As they were coming down the mountain, Jesus gave them orders not to tell anyone what they had seen until the Son of Man had risen from the dead. They kept the matter to themselves, discussing what “rising from the dead” meant.
Mark 10:9,10
You go up the mountain to receive something: a beautiful and inspiring view, to achieve something. Moses went up the mountain to receive the Ten Commandments.
But when you come down the mountain, all the excitement is over. You’ve learned or received the revelation, insight, wisdom, knowledge. Now, you’re returning to the land of the normal once again.
Each year, about 800 people paying upwards of $75,000 to climb Mount Everest[1]. They each have their own, unique reasons for the years of training, cost, and risk. Many climb Mount Everest to show that they can achieve anything. Some want a once-in-a-lifetime experience to relive for the rest of their lives.
But interestingly enough, most of the deaths on Mount Everest occur on the descent. Depending on your source, somewhere between 73% - 85% of deaths on Mount Everest occur on the way down. It’s not the climb up, but the trip down that’s the most dangerous.
The same is true in our spiritual lives. It’s not the climb up as you struggle to take one step closer to God. With God. It’s also not the mountain-top experience, or the “camp high” that’s the most dangerous. No, it’s the return to reality where people trip, fall, injure themselves.
It’s in this most dangerous environment that Jesus gives Peter, James, and John his most demanding instruction. They are NOT to talk about the great experiences and truths they lived through on the mountain top.
They saw Jesus transformed and shine like the sun. They heard the voice of God declare that Jesus was God and that the Father was hopelessly and eternally in love with his Son. But God did not stop there, the command and instruction directly from the voice of God was to listen to him. Obey him. Cange and conform our lives to follow him.
I don’t know about you, but this sure sounds like something I’d want to talk about! Shout about. Grab strangers on the street, at work, in the grocery store and tell them my story, my experience.
How many people, after experiencing something like this, would go crazy writing about it on social media? How many videos would they post about their spiritual ecstasy?
But Jesus goes in another direction. He gives them an order, an explicit command that cannot be misunderstood. There’s no question about the fact of what they saw and experienced on the mountaintop. And there’s no question or misunderstanding about Jesus’ wishes, instructions, command.
They must have been about to bust. Holding this experience and news inside was a great test of both obedience and controlling themselves.
And here’s the great and unexpected news; they kept it to themselves! They actually obeyed Jesus and only talked about it between the three of them. Many of the people that Jesus healed were told not to talk about it. But many of them proceeded to blab it to just about everyone they met.
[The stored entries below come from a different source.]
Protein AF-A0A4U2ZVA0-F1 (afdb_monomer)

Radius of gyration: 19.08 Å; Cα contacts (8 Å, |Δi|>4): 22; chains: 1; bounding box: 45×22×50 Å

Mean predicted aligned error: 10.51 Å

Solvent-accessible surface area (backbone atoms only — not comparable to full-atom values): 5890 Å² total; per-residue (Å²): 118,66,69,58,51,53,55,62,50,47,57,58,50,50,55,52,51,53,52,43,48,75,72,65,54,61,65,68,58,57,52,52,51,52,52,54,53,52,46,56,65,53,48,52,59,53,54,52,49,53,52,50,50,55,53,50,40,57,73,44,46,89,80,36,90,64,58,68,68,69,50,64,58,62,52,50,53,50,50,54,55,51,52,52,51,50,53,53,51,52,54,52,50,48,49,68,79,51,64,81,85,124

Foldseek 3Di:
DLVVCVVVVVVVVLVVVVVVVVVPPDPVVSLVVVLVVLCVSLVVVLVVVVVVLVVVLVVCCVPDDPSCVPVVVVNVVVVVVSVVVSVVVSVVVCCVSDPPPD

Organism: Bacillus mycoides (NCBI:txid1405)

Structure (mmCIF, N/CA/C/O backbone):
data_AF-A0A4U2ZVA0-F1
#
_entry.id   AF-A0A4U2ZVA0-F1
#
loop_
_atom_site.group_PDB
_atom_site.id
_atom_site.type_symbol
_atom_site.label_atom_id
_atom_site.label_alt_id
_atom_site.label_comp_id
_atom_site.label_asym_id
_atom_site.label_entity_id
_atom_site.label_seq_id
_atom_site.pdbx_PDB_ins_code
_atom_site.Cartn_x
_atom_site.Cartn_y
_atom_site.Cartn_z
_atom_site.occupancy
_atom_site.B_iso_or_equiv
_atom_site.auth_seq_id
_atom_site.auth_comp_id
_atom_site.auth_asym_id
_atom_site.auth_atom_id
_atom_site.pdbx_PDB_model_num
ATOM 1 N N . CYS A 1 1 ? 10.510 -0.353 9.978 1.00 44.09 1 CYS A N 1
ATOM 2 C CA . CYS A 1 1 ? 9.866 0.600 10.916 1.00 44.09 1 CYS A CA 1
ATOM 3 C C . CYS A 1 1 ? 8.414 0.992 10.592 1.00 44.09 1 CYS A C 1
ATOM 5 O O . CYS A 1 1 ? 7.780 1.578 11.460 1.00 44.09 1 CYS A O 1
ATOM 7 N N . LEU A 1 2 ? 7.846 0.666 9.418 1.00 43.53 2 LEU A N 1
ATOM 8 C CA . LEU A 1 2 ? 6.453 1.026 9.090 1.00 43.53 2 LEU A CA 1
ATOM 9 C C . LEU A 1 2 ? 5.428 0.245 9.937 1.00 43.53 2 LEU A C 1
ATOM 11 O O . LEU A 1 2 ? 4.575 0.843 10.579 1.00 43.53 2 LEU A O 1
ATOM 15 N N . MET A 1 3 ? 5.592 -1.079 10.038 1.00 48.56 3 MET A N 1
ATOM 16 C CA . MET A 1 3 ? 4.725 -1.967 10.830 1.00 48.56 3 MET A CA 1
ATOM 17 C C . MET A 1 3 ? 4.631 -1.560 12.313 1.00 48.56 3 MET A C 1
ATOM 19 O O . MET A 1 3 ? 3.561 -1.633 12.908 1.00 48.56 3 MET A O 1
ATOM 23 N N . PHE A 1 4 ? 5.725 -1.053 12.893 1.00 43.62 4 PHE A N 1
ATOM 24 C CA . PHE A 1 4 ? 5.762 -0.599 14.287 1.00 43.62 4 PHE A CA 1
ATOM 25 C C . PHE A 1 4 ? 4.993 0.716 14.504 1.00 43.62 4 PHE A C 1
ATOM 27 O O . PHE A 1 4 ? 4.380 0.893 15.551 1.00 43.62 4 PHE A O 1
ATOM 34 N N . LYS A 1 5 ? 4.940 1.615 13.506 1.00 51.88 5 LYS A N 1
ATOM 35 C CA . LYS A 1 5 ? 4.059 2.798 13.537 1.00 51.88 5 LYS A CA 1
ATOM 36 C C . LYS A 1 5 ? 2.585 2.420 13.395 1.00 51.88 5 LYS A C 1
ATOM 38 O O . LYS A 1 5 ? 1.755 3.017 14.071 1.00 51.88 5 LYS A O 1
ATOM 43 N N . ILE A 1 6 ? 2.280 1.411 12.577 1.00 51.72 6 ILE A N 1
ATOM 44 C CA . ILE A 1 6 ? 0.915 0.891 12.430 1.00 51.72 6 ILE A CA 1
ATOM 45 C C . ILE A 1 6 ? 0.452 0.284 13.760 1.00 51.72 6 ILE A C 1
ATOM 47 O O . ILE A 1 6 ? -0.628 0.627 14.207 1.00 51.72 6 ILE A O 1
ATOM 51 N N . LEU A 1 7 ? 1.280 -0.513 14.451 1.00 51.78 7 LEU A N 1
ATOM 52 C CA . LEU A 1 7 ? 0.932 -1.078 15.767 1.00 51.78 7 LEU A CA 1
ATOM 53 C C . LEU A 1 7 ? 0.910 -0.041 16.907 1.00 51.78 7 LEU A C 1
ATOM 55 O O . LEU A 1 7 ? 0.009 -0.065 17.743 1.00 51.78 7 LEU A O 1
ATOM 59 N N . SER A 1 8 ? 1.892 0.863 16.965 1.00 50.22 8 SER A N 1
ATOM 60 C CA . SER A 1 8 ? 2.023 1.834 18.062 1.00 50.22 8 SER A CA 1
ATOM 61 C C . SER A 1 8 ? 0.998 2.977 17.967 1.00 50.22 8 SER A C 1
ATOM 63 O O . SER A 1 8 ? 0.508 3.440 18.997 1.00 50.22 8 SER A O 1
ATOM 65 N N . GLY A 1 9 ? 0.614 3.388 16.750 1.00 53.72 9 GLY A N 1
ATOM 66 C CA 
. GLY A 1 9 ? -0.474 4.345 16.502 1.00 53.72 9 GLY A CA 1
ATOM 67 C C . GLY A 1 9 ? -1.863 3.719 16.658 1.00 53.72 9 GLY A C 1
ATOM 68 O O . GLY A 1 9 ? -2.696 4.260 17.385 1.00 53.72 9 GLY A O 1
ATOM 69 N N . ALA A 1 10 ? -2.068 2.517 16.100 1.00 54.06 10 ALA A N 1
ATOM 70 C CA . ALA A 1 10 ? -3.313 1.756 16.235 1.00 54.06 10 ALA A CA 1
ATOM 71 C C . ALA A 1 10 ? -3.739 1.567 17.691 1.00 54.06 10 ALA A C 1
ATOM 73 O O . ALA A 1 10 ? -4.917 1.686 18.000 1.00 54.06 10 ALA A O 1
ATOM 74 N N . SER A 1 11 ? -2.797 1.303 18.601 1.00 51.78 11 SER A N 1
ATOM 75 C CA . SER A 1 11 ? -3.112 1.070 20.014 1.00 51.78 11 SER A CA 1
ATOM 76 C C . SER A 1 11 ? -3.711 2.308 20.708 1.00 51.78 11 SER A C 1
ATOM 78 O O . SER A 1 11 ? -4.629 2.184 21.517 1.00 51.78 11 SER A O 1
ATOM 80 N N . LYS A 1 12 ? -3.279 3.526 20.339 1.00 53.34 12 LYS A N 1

Each of us has secrets. And for some of these secrets, we need a wide circle of friends to share it with. But there are other secrets that we need to keep close and only share with God and a small group of close, intimate friends. Transparency is great, but some things in life require a much smaller group of friends to share it with.
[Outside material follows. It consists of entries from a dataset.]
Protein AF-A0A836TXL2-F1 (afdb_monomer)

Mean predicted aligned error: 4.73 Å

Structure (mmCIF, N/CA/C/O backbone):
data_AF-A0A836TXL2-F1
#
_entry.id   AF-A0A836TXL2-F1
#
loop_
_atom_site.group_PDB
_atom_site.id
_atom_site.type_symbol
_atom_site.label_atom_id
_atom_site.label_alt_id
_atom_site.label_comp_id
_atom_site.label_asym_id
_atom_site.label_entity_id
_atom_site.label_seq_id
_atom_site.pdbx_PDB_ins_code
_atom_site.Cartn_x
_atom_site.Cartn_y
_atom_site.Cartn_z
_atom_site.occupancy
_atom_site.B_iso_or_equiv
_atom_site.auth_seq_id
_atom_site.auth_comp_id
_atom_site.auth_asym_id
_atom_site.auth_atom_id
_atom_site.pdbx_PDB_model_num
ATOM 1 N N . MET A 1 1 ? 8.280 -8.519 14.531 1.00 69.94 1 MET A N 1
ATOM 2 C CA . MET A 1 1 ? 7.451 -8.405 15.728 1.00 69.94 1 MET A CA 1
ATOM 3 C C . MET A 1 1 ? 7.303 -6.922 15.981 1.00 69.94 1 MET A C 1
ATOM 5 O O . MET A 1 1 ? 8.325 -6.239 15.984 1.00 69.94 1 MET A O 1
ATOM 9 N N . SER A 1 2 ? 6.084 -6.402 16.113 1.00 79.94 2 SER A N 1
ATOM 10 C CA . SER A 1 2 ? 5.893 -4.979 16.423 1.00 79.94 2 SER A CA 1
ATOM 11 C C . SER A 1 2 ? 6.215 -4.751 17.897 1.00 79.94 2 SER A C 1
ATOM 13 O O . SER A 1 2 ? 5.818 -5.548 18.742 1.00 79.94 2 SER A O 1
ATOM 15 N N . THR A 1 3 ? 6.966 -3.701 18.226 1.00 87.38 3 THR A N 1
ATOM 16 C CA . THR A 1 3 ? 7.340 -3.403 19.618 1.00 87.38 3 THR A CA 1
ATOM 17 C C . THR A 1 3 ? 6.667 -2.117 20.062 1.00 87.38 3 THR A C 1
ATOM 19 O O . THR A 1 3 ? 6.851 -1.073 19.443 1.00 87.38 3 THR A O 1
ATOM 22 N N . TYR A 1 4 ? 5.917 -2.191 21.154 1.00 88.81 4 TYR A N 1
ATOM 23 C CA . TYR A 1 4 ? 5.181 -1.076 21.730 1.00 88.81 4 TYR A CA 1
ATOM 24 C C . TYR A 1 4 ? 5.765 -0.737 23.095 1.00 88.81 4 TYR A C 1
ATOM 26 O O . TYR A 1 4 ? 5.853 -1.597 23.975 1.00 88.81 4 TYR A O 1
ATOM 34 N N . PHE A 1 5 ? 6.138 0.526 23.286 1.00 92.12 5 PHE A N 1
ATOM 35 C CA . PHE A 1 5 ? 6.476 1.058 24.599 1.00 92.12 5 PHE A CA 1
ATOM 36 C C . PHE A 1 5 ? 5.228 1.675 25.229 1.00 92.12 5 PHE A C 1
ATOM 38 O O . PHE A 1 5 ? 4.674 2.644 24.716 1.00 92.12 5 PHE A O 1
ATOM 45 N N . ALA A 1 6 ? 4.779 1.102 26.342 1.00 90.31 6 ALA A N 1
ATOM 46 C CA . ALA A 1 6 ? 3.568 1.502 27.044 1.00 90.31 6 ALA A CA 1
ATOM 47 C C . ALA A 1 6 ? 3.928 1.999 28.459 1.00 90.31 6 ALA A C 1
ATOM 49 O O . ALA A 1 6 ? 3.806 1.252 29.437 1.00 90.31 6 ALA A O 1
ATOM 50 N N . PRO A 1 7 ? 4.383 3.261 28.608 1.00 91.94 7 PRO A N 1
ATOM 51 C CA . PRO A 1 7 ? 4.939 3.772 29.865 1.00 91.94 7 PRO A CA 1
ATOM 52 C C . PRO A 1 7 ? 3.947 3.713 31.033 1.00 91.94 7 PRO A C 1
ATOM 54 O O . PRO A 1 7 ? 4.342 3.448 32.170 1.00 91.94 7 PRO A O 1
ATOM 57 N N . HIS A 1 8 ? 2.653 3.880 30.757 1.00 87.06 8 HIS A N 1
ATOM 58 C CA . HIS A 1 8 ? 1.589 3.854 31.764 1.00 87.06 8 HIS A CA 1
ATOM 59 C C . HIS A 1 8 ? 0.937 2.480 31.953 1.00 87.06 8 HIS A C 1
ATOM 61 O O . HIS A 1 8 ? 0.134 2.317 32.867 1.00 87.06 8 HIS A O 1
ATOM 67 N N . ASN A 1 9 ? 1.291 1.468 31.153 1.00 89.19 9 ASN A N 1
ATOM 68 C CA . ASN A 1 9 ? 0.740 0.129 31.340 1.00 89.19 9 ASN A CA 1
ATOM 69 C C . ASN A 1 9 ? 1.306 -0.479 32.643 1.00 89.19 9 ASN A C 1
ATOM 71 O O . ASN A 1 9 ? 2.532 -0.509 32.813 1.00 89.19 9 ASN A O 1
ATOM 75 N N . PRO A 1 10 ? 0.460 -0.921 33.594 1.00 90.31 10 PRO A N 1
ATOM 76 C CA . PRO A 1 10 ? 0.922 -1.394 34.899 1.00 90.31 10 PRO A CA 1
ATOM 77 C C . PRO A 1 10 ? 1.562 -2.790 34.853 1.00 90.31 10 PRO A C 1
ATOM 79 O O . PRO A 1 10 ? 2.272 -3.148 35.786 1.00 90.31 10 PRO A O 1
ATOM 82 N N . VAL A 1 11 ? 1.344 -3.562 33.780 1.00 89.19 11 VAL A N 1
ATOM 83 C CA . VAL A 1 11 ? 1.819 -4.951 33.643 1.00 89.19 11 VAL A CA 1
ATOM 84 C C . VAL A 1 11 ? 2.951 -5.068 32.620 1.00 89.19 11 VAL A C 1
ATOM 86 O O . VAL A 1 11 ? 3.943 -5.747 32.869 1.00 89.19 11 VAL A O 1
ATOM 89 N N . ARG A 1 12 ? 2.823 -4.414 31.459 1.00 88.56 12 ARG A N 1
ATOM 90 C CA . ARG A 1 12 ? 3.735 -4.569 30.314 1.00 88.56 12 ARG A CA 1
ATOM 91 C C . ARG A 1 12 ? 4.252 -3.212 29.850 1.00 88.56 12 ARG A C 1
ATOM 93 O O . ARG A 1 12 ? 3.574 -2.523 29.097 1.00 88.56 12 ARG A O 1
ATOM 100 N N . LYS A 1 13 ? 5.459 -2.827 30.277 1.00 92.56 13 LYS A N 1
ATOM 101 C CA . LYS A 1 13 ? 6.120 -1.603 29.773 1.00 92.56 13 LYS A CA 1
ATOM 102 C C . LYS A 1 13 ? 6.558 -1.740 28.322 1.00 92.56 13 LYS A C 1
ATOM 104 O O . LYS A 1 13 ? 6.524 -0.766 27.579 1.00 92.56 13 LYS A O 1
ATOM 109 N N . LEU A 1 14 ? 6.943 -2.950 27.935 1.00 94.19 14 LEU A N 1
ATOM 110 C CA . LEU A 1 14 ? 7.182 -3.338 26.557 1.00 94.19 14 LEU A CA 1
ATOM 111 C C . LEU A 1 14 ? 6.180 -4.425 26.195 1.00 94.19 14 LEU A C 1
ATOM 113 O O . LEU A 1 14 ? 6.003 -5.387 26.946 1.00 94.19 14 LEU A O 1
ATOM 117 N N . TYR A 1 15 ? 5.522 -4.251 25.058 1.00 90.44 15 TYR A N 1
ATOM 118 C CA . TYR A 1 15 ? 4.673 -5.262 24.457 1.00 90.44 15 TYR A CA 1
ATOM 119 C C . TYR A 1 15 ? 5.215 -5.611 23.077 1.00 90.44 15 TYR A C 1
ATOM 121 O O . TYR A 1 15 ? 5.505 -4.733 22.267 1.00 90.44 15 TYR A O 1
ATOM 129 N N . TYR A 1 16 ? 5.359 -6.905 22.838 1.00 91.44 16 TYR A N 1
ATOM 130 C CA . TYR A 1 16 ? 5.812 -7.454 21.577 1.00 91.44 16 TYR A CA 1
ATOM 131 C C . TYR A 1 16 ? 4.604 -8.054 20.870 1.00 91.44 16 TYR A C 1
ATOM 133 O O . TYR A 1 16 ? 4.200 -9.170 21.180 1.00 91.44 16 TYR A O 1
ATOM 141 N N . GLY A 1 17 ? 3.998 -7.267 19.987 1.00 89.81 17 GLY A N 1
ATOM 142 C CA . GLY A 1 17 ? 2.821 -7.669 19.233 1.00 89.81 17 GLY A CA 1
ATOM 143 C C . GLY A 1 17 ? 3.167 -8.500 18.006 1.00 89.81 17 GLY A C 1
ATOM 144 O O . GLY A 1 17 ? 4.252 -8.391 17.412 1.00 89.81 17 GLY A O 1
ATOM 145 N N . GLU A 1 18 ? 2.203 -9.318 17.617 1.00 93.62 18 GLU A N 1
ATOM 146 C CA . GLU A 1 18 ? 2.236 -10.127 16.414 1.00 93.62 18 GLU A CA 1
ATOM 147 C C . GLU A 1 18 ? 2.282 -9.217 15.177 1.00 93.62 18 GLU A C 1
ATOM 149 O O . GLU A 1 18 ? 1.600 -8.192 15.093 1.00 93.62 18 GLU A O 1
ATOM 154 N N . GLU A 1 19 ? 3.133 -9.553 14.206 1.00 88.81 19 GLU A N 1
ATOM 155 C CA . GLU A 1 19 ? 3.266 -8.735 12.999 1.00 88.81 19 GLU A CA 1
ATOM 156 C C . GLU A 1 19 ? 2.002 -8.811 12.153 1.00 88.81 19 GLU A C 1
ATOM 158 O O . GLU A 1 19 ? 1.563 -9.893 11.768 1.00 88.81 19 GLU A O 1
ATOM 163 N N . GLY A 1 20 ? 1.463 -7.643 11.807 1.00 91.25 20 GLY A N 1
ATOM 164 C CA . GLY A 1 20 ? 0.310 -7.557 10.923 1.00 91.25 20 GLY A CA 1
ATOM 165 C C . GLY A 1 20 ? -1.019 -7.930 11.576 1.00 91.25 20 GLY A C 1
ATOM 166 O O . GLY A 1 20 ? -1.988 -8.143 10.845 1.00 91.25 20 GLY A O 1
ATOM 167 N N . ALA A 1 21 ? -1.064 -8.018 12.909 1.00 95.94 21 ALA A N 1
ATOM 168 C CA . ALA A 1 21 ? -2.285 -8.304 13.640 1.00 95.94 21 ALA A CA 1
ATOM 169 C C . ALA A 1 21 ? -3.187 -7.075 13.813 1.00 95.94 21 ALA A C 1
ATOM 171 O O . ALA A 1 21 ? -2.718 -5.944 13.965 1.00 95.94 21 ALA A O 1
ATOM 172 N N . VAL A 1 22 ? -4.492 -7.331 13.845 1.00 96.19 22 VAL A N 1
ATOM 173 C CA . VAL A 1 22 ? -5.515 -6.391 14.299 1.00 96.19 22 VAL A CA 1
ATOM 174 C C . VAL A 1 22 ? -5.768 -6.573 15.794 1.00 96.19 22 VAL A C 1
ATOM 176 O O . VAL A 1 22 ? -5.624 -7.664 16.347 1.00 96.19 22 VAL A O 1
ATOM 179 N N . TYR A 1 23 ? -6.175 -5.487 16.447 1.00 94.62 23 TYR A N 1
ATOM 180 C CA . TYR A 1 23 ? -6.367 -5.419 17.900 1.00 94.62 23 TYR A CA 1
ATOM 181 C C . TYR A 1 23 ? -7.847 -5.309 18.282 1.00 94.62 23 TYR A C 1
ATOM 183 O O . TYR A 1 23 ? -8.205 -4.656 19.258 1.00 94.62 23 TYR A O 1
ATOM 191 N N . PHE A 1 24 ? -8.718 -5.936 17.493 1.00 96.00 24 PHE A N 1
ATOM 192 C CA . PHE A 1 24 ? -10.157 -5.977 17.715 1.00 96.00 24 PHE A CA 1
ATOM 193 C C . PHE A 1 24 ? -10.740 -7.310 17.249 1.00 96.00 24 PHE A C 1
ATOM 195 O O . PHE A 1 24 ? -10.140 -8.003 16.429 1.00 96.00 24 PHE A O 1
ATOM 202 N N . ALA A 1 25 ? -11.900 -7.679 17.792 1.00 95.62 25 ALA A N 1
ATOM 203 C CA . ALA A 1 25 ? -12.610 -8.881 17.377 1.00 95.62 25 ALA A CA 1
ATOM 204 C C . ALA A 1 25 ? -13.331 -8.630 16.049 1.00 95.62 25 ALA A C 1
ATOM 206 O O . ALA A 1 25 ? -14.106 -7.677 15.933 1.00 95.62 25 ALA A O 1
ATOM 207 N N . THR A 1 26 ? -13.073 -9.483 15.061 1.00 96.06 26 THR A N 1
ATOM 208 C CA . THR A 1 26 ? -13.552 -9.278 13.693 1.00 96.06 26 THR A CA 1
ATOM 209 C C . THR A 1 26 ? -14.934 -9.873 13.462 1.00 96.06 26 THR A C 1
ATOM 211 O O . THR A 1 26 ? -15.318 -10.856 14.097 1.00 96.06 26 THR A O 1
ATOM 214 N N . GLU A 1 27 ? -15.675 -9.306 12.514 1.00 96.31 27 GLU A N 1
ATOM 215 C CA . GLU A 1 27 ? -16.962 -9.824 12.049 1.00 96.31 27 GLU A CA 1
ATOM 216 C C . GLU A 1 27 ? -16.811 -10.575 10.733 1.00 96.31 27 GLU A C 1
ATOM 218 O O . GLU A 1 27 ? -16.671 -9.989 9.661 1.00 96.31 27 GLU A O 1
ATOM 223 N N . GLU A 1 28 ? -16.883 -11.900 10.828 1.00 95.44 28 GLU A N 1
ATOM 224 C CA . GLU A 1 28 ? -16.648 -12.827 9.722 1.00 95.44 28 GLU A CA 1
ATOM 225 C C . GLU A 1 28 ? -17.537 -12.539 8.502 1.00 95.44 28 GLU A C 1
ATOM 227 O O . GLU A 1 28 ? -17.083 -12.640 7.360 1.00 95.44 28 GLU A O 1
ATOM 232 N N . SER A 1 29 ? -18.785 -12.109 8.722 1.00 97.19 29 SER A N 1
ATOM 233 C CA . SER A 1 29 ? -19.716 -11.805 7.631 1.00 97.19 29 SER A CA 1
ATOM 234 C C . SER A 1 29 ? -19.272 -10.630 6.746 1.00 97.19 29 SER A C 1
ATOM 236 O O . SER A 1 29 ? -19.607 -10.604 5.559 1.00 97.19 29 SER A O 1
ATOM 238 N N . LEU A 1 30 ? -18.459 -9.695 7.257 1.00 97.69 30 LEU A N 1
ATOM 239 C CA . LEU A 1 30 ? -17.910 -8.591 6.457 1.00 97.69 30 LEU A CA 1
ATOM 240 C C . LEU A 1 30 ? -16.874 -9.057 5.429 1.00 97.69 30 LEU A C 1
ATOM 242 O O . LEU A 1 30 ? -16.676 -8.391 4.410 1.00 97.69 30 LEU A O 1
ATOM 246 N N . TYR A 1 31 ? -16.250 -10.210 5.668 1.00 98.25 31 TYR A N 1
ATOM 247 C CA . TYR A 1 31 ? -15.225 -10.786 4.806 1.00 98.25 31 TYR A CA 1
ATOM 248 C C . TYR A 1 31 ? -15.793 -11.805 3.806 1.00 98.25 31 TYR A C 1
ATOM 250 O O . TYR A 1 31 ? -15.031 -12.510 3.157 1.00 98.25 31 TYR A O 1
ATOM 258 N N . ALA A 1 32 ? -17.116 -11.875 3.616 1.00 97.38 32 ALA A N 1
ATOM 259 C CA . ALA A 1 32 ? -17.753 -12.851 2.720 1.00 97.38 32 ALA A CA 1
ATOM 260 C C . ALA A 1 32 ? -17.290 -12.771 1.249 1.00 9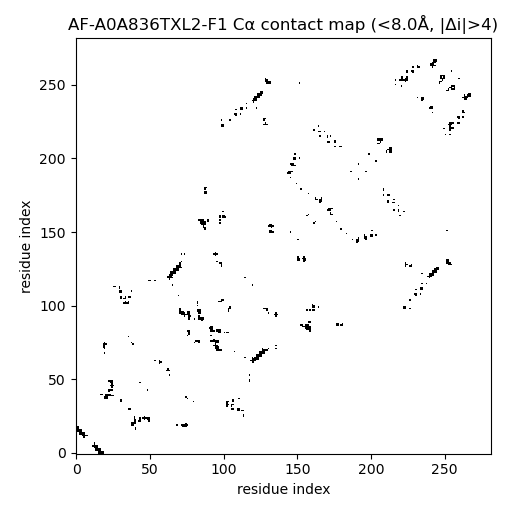7.38 32 ALA A C 1
ATOM 262 O O . ALA A 1 32 ? -17.373 -13.757 0.522 1.00 97.38 32 ALA A O 1
ATOM 263 N N . ASN A 1 33 ? -16.799 -11.607 0.812 1.00 96.88 33 ASN A N 1
ATOM 264 C CA . ASN A 1 33 ? -16.337 -11.382 -0.560 1.00 96.88 33 ASN A CA 1
ATOM 265 C C . ASN A 1 33 ? -14.836 -11.616 -0.756 1.00 96.88 33 ASN A C 1
ATOM 267 O O . ASN A 1 33 ? -14.355 -11.341 -1.842 1.00 96.88 33 ASN A O 1
ATOM 271 N N . THR A 1 34 ? -14.099 -12.063 0.261 1.00 97.62 34 THR A N 1
ATOM 272 C CA . THR A 1 34 ? -12.675 -12.398 0.139 1.00 97.62 34 THR A CA 1
ATOM 273 C C . THR A 1 34 ? -12.341 -13.639 0.959 1.00 97.62 34 THR A C 1
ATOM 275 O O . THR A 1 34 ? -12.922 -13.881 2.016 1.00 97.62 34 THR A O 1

Yes, we need to “confess your sins to each other and pray for each other so that you may be healed.[2]” But, sometimes we need to exercise discretion about our lives. About our past. About our pain.
I have something in my past that was so very painful. I don’t talk about it much. But when I do, I mask it in very general terms to hide the details. Only when I’ve built a deep, personal relationship will I dare to think about the possibility of openly sharing it.
I had been building a relationship with a couple over time and we were sitting in an airport, catching some lunch before boarding our plane rides home. As I listened to my friends, I knew that there was brokenness in the husband’s life. So, I screwed up my courage and briefly shared my own particular brand of hurt.
Much to my surprise, he stared into my face and started to share that he had experienced the same thing. From that moment on, our relationship deepened to new heights. But it wouldn’t have happened if this “mountain descending” experience was all over the landing page of my life.
There are no such restrictions about talking to Jesus. Anything, everything, is appropriate. There are no deep secrets that he doesn’t already know. There’s nothing you can say that will shock him. And there’s nothing you can share that will keep him away. He’s not like that.
This is the real normal that life is supposed to be like. Don’t you want a relationship with someone like that? Don’t you need a relationship with God like that?